_Required action_. Below are the records; extract from them the line containing "Protein AF-A0A5R8MAK3-F1 (afdb_monomer)" to the line containing "ATOM 1 N N . MET A 1 1 ? 33.108", both lines included, exactly and with no pictures.

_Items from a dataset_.
- - - -

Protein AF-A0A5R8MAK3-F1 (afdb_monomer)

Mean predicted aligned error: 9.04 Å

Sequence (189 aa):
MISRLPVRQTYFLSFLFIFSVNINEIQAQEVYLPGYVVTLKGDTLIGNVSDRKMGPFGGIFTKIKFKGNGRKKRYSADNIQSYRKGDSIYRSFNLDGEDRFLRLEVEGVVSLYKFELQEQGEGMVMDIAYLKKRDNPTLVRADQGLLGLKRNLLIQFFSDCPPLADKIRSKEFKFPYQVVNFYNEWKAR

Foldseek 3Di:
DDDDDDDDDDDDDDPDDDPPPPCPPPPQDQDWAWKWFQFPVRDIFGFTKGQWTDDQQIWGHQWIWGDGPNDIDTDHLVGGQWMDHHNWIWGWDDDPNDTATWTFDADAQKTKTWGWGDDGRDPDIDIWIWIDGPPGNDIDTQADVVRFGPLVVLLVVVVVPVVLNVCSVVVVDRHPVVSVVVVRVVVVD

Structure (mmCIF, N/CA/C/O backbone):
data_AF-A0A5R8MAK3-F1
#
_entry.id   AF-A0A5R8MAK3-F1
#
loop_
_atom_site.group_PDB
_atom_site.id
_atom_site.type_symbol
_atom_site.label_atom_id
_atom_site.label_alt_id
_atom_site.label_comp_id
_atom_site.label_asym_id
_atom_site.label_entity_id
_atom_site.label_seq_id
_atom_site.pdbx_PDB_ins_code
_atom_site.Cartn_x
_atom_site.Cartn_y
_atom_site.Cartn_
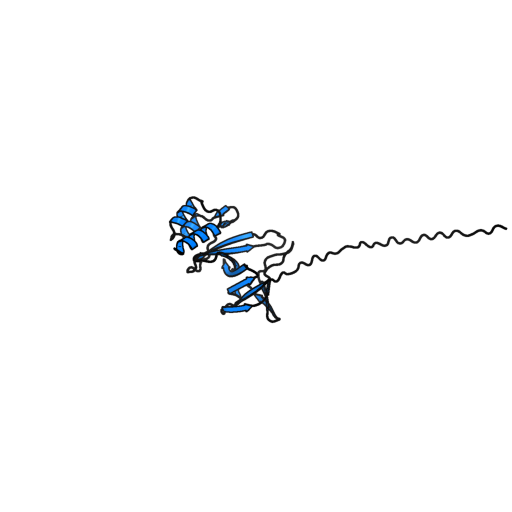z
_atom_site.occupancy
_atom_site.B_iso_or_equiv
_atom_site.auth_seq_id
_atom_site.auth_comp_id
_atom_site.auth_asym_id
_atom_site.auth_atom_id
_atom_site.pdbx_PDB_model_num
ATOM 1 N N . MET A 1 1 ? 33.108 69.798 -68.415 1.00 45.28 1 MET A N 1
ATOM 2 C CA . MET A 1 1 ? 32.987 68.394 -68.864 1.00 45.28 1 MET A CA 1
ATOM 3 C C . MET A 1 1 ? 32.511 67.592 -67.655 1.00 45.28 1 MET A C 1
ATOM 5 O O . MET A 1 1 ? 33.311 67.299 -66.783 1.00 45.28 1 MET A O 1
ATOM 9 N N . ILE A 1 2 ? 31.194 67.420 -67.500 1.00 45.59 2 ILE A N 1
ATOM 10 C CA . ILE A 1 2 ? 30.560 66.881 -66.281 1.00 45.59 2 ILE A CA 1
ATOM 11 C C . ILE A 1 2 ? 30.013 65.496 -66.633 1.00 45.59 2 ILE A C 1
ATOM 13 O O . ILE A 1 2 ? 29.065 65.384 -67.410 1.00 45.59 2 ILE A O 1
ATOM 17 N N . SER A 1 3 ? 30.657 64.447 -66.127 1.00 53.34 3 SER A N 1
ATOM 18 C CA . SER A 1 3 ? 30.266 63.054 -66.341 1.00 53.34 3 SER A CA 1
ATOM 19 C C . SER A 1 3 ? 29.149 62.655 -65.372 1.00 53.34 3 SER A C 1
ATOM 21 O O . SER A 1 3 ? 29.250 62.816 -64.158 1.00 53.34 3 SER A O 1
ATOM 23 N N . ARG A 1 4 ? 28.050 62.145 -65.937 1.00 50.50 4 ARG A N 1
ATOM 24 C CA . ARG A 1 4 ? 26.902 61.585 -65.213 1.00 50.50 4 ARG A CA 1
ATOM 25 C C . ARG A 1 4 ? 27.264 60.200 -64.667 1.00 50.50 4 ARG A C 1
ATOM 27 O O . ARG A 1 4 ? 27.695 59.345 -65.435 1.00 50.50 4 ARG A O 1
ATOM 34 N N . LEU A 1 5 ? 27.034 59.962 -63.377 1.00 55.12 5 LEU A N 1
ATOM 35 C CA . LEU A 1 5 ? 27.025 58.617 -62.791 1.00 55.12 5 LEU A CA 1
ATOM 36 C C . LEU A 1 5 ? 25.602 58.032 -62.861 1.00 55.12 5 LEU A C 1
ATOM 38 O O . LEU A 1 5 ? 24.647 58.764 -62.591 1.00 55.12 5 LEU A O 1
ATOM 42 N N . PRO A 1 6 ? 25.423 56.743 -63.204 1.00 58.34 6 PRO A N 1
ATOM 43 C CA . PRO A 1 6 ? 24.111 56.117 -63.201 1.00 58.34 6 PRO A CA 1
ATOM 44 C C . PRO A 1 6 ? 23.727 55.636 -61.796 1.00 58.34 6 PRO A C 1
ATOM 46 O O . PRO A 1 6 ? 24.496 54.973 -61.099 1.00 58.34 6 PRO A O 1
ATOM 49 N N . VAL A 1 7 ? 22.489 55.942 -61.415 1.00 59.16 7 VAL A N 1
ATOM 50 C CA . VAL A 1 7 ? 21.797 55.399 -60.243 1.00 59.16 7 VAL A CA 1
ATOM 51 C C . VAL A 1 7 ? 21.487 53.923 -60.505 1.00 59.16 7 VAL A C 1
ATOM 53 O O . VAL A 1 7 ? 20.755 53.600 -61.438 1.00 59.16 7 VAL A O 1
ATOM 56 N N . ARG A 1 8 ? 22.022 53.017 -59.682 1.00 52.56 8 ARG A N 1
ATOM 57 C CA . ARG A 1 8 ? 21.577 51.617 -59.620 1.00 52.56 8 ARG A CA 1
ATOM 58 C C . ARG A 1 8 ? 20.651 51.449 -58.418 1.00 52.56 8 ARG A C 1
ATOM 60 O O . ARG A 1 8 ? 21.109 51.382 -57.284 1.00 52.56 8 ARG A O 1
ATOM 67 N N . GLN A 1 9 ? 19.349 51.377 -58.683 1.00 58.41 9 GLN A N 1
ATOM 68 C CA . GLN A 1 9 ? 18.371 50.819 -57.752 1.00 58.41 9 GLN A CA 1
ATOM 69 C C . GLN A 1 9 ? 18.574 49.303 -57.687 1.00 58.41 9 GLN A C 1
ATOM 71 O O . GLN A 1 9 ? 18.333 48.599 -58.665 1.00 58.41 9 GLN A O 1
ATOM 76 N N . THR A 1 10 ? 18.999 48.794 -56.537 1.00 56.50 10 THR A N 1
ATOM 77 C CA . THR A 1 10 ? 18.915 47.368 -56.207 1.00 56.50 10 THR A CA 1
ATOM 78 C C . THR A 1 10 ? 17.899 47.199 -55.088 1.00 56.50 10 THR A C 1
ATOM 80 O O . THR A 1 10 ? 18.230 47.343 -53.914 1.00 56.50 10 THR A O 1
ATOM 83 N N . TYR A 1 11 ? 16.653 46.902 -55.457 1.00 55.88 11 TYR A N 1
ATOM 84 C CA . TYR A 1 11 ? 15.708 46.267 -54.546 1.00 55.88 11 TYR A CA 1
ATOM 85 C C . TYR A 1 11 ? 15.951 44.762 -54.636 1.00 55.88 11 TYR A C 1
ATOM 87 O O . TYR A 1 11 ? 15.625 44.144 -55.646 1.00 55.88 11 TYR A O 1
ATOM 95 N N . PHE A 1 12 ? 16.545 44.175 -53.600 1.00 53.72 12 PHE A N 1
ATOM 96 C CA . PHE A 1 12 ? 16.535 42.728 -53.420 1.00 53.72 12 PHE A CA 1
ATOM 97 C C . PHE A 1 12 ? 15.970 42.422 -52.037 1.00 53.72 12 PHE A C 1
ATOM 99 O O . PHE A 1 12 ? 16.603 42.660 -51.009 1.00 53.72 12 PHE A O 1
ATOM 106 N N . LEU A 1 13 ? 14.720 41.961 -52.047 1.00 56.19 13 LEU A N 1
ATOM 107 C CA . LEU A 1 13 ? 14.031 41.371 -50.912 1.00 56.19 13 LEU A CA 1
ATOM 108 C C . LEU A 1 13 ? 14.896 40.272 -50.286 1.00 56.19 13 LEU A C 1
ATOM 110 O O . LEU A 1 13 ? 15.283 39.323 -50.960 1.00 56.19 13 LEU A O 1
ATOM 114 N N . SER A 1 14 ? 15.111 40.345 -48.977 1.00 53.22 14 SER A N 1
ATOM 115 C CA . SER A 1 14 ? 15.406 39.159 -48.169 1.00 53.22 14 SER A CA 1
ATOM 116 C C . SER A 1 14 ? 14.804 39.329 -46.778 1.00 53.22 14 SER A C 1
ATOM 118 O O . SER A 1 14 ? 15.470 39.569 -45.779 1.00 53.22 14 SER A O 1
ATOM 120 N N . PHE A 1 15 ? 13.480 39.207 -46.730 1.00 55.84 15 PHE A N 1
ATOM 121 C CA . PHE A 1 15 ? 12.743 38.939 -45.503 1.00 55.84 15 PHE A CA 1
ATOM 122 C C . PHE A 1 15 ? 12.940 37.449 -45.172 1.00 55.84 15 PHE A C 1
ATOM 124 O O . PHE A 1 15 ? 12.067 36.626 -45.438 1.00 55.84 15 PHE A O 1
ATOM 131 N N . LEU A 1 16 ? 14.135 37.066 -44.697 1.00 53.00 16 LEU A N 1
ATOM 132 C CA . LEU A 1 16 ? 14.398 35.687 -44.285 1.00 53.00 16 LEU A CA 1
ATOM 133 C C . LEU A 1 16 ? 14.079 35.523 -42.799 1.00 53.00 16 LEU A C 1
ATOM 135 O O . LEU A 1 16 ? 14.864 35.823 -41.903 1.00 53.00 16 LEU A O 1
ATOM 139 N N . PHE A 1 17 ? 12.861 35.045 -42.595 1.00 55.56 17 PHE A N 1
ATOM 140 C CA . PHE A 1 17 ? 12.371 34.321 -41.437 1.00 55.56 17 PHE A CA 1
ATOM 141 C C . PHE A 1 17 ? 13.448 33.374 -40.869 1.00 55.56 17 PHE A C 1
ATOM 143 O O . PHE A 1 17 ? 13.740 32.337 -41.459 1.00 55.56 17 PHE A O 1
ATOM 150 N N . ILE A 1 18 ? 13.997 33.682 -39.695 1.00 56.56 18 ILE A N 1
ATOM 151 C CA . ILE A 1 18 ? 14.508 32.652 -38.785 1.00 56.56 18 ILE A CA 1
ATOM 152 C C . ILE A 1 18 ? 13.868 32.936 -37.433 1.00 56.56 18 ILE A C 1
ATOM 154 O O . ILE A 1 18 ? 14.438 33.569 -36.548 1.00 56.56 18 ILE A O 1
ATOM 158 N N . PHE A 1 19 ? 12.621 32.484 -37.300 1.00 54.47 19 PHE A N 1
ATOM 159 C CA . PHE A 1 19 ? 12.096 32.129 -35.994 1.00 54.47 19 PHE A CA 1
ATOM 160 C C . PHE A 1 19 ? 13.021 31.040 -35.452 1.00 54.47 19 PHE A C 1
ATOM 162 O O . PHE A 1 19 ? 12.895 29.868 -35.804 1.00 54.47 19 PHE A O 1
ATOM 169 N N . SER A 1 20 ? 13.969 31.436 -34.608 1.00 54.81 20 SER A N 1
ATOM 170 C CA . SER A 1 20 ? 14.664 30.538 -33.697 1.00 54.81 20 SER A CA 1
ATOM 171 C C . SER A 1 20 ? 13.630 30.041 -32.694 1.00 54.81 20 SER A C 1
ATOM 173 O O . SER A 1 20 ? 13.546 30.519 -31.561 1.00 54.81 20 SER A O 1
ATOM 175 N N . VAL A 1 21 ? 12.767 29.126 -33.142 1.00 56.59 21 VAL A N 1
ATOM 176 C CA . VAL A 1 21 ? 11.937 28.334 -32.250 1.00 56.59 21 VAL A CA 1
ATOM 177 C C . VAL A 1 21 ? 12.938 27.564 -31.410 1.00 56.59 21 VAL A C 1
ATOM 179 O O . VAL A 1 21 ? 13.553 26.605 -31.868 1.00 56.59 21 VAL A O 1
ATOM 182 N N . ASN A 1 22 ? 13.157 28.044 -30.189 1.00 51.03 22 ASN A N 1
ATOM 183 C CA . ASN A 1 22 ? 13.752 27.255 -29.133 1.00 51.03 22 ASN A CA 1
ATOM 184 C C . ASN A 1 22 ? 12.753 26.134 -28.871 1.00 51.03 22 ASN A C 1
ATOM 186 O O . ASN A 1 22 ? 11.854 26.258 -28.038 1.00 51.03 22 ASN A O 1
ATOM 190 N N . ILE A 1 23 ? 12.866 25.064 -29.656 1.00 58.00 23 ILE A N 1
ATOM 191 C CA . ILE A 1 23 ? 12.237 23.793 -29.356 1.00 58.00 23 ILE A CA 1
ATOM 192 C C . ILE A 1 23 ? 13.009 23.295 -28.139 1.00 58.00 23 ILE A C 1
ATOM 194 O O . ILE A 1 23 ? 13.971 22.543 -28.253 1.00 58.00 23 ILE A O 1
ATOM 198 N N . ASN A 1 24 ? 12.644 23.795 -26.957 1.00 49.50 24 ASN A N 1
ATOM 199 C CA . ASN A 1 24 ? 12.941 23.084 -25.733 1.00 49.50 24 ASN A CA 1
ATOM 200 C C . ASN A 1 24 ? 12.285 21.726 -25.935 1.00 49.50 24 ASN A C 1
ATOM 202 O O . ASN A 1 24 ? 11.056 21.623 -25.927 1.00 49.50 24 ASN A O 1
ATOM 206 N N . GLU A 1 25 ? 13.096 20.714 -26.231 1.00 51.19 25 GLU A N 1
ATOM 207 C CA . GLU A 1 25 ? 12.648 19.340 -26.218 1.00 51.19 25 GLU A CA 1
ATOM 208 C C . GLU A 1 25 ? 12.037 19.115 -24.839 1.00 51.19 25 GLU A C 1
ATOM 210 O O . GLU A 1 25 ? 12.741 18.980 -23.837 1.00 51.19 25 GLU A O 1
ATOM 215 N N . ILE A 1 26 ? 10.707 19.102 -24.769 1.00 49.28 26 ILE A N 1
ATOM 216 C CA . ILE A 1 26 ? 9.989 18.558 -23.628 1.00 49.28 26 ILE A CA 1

- - - -

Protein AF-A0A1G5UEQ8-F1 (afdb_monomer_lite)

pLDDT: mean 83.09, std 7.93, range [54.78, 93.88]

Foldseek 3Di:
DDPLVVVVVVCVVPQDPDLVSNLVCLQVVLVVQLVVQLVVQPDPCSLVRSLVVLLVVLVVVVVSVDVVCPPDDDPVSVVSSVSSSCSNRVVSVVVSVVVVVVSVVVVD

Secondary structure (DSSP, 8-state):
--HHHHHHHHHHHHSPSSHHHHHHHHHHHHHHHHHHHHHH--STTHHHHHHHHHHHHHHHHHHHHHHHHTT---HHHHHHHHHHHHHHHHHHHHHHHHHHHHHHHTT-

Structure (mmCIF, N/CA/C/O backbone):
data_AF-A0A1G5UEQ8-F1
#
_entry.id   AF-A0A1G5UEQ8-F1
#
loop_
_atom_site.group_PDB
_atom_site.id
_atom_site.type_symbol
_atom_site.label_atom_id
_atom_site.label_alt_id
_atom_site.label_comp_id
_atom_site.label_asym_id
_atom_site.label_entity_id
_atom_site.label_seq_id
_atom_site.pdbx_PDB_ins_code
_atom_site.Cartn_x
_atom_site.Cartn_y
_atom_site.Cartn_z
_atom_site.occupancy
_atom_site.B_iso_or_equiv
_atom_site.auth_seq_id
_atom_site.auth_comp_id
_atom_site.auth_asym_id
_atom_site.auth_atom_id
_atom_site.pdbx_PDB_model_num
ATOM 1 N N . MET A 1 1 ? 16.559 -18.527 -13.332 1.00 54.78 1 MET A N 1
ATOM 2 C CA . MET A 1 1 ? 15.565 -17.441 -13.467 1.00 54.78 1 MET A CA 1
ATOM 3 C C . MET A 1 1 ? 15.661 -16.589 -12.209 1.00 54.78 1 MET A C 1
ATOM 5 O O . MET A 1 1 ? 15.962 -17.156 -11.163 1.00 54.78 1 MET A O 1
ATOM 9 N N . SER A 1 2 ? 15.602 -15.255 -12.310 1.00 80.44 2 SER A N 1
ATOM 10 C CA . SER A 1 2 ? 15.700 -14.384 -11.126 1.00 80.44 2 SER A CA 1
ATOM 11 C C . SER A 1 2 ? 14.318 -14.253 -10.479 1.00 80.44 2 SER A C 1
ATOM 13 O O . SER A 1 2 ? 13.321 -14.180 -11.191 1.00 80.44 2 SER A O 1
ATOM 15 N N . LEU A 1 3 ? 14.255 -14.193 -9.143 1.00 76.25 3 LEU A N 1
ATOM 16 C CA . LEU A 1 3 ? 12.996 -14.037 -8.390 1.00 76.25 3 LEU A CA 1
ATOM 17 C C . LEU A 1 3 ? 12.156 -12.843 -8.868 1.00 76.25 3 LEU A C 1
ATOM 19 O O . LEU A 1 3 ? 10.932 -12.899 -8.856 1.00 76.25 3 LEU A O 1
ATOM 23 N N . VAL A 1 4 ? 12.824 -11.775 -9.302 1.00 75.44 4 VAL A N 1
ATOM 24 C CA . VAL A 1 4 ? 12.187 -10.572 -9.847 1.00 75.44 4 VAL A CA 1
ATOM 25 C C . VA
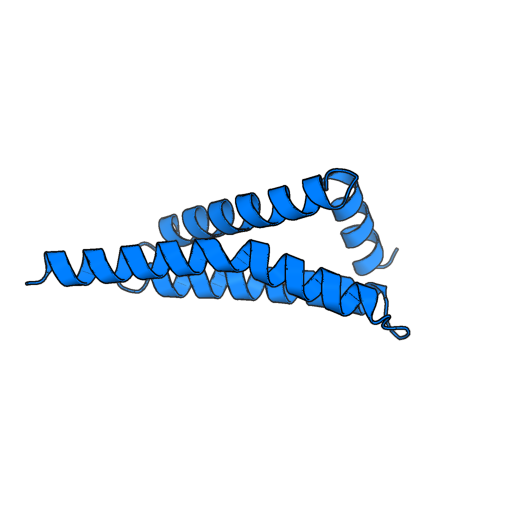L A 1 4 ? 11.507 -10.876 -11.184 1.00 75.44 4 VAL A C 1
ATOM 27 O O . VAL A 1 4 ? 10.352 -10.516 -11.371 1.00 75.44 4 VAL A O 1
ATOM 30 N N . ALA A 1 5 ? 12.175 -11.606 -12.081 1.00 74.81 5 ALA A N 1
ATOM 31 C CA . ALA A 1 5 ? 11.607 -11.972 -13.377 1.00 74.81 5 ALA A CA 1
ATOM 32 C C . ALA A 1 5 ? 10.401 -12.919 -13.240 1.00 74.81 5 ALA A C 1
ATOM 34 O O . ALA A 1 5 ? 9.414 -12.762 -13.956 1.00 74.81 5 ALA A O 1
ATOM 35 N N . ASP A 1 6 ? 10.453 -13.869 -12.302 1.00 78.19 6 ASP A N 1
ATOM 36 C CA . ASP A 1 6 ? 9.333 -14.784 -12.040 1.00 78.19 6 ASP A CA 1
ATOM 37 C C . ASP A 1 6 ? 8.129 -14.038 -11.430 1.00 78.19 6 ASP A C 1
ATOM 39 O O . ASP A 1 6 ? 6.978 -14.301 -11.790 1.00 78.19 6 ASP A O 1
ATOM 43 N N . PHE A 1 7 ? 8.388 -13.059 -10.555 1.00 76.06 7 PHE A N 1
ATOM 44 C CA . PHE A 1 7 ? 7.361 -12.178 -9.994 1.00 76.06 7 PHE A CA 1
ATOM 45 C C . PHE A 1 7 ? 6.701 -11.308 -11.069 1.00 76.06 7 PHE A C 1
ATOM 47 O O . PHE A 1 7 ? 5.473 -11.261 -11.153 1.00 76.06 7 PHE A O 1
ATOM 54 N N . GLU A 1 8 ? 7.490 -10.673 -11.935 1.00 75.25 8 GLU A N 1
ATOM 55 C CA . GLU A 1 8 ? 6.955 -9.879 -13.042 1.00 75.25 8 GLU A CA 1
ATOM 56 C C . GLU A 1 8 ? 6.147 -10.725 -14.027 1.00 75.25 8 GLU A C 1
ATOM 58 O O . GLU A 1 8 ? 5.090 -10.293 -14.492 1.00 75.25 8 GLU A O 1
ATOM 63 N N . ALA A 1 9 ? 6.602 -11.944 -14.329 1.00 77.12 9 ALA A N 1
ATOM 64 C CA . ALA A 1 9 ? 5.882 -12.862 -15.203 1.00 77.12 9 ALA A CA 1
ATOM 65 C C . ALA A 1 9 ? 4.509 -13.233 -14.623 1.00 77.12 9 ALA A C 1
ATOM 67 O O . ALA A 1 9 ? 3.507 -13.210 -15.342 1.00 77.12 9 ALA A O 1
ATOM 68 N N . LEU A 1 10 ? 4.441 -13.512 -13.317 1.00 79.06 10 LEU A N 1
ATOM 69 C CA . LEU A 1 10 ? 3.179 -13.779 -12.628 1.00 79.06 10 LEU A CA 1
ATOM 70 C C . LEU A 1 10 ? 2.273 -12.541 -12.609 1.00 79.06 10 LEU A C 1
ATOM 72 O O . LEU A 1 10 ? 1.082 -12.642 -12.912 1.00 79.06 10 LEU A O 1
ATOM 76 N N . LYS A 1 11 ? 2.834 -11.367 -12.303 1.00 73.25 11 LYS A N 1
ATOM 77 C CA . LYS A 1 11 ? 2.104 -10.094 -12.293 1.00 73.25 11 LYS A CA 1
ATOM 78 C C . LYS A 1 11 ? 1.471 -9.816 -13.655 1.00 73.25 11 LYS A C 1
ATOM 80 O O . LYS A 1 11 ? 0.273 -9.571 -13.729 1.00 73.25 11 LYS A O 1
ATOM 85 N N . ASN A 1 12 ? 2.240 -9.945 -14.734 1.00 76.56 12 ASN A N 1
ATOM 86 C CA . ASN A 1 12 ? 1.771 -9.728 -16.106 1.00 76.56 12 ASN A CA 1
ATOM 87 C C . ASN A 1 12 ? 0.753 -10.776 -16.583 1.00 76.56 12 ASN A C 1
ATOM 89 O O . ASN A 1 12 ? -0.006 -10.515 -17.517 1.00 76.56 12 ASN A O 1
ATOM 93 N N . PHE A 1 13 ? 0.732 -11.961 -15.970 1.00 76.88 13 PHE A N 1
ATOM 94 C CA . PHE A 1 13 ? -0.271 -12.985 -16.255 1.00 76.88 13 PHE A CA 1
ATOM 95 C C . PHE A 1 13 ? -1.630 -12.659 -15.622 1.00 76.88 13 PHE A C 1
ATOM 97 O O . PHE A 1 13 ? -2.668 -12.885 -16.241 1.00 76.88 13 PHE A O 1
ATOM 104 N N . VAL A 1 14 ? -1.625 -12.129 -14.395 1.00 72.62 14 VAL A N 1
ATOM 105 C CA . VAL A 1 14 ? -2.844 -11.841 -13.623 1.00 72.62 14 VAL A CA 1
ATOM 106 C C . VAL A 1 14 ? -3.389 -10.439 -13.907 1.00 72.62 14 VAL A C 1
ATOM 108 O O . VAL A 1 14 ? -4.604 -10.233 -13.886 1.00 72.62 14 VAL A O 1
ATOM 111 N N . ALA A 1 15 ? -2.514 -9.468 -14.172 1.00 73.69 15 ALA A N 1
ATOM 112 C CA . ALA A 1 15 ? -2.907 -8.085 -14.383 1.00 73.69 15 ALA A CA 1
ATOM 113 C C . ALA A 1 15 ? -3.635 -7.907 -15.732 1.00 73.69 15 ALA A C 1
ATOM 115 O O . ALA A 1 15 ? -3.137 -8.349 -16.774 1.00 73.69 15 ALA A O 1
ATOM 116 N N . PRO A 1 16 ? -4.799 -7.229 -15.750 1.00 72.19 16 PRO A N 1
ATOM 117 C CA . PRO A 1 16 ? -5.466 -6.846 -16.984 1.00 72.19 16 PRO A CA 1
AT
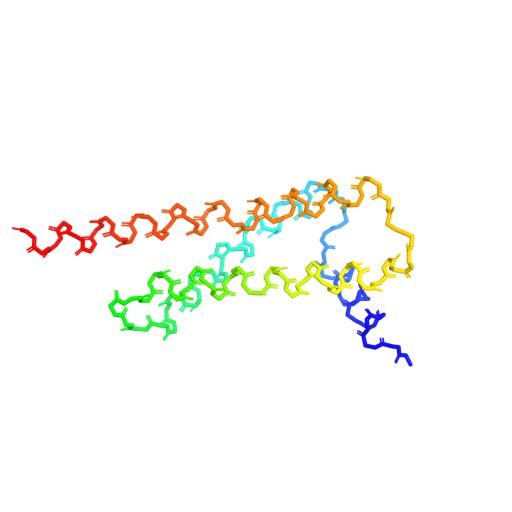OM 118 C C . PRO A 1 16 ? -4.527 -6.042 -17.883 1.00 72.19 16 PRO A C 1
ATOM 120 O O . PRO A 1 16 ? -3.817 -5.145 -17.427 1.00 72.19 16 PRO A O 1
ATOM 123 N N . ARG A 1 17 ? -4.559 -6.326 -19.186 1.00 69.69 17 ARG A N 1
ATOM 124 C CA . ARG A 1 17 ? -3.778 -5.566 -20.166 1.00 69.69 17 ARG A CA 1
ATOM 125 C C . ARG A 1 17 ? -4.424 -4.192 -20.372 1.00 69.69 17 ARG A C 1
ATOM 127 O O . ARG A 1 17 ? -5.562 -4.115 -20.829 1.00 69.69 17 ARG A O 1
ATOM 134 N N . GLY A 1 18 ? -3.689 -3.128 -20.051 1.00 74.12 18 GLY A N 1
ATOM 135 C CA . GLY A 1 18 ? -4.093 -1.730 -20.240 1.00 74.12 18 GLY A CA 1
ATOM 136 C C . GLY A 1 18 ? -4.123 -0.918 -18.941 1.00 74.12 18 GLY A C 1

- - - -

_Solution to this problem_.
Protein AF-A0A5R8MAK3-F1 (afdb_monomer)

Mean predicted aligned error: 9.04 Å

Sequence (189 aa):
MISRLPVRQTYFLSFLFIFSVNINEIQAQEVYLPGYVVTLKGDTLIGNVSDRKMGPFGGIFTKIKFKGNGRKKRYSADNIQSYRKGDSIYRSFNLDGEDRFLRLEVEGVVSLYKFELQEQGEGMVMDIAYLKKRDNPTLVRADQGLLGLKRNLLIQFFSDCPPLADKIRSKEFKFPYQVVNFYNEWKAR

Foldseek 3Di:
DDDDDDDDDDDDDDPDDDPPPPCPPPPQDQDWAWKWFQFPVRDIFGFTKGQWTDDQQIWGHQWIWGDGPNDIDTDHLVGGQWMDHHNWIWGWDDDPNDTATWTFDADAQKTKTWGWGDDGRDPDIDIWIWIDGPPGNDIDTQADVVRFGPLVVLLVVVVVPVVLNVCSVVVVDRHPVVSVVVVRVVVVD

Structure (mmCIF, N/CA/C/O backbone):
data_AF-A0A5R8MAK3-F1
#
_entry.id   AF-A0A5R8MAK3-F1
#
loop_
_atom_site.group_PDB
_atom_site.id
_atom_site.type_symbol
_atom_site.label_atom_id
_atom_site.label_alt_id
_atom_site.label_comp_id
_atom_site.label_asym_id
_atom_site.label_entity_id
_atom_site.label_seq_id
_atom_site.pdbx_PDB_ins_code
_atom_site.Cartn_x
_atom_site.Cartn_y
_atom_site.Cartn_
z
_atom_site.occupancy
_atom_site.B_iso_or_equiv
_atom_site.auth_seq_id
_atom_site.auth_comp_id
_atom_site.auth_asym_id
_atom_site.auth_atom_id
_atom_site.pdbx_PDB_model_num
ATOM 1 N N . MET A 1 1 ? 33.108 69.798 -68.415 1.00 45.28 1 MET A N 1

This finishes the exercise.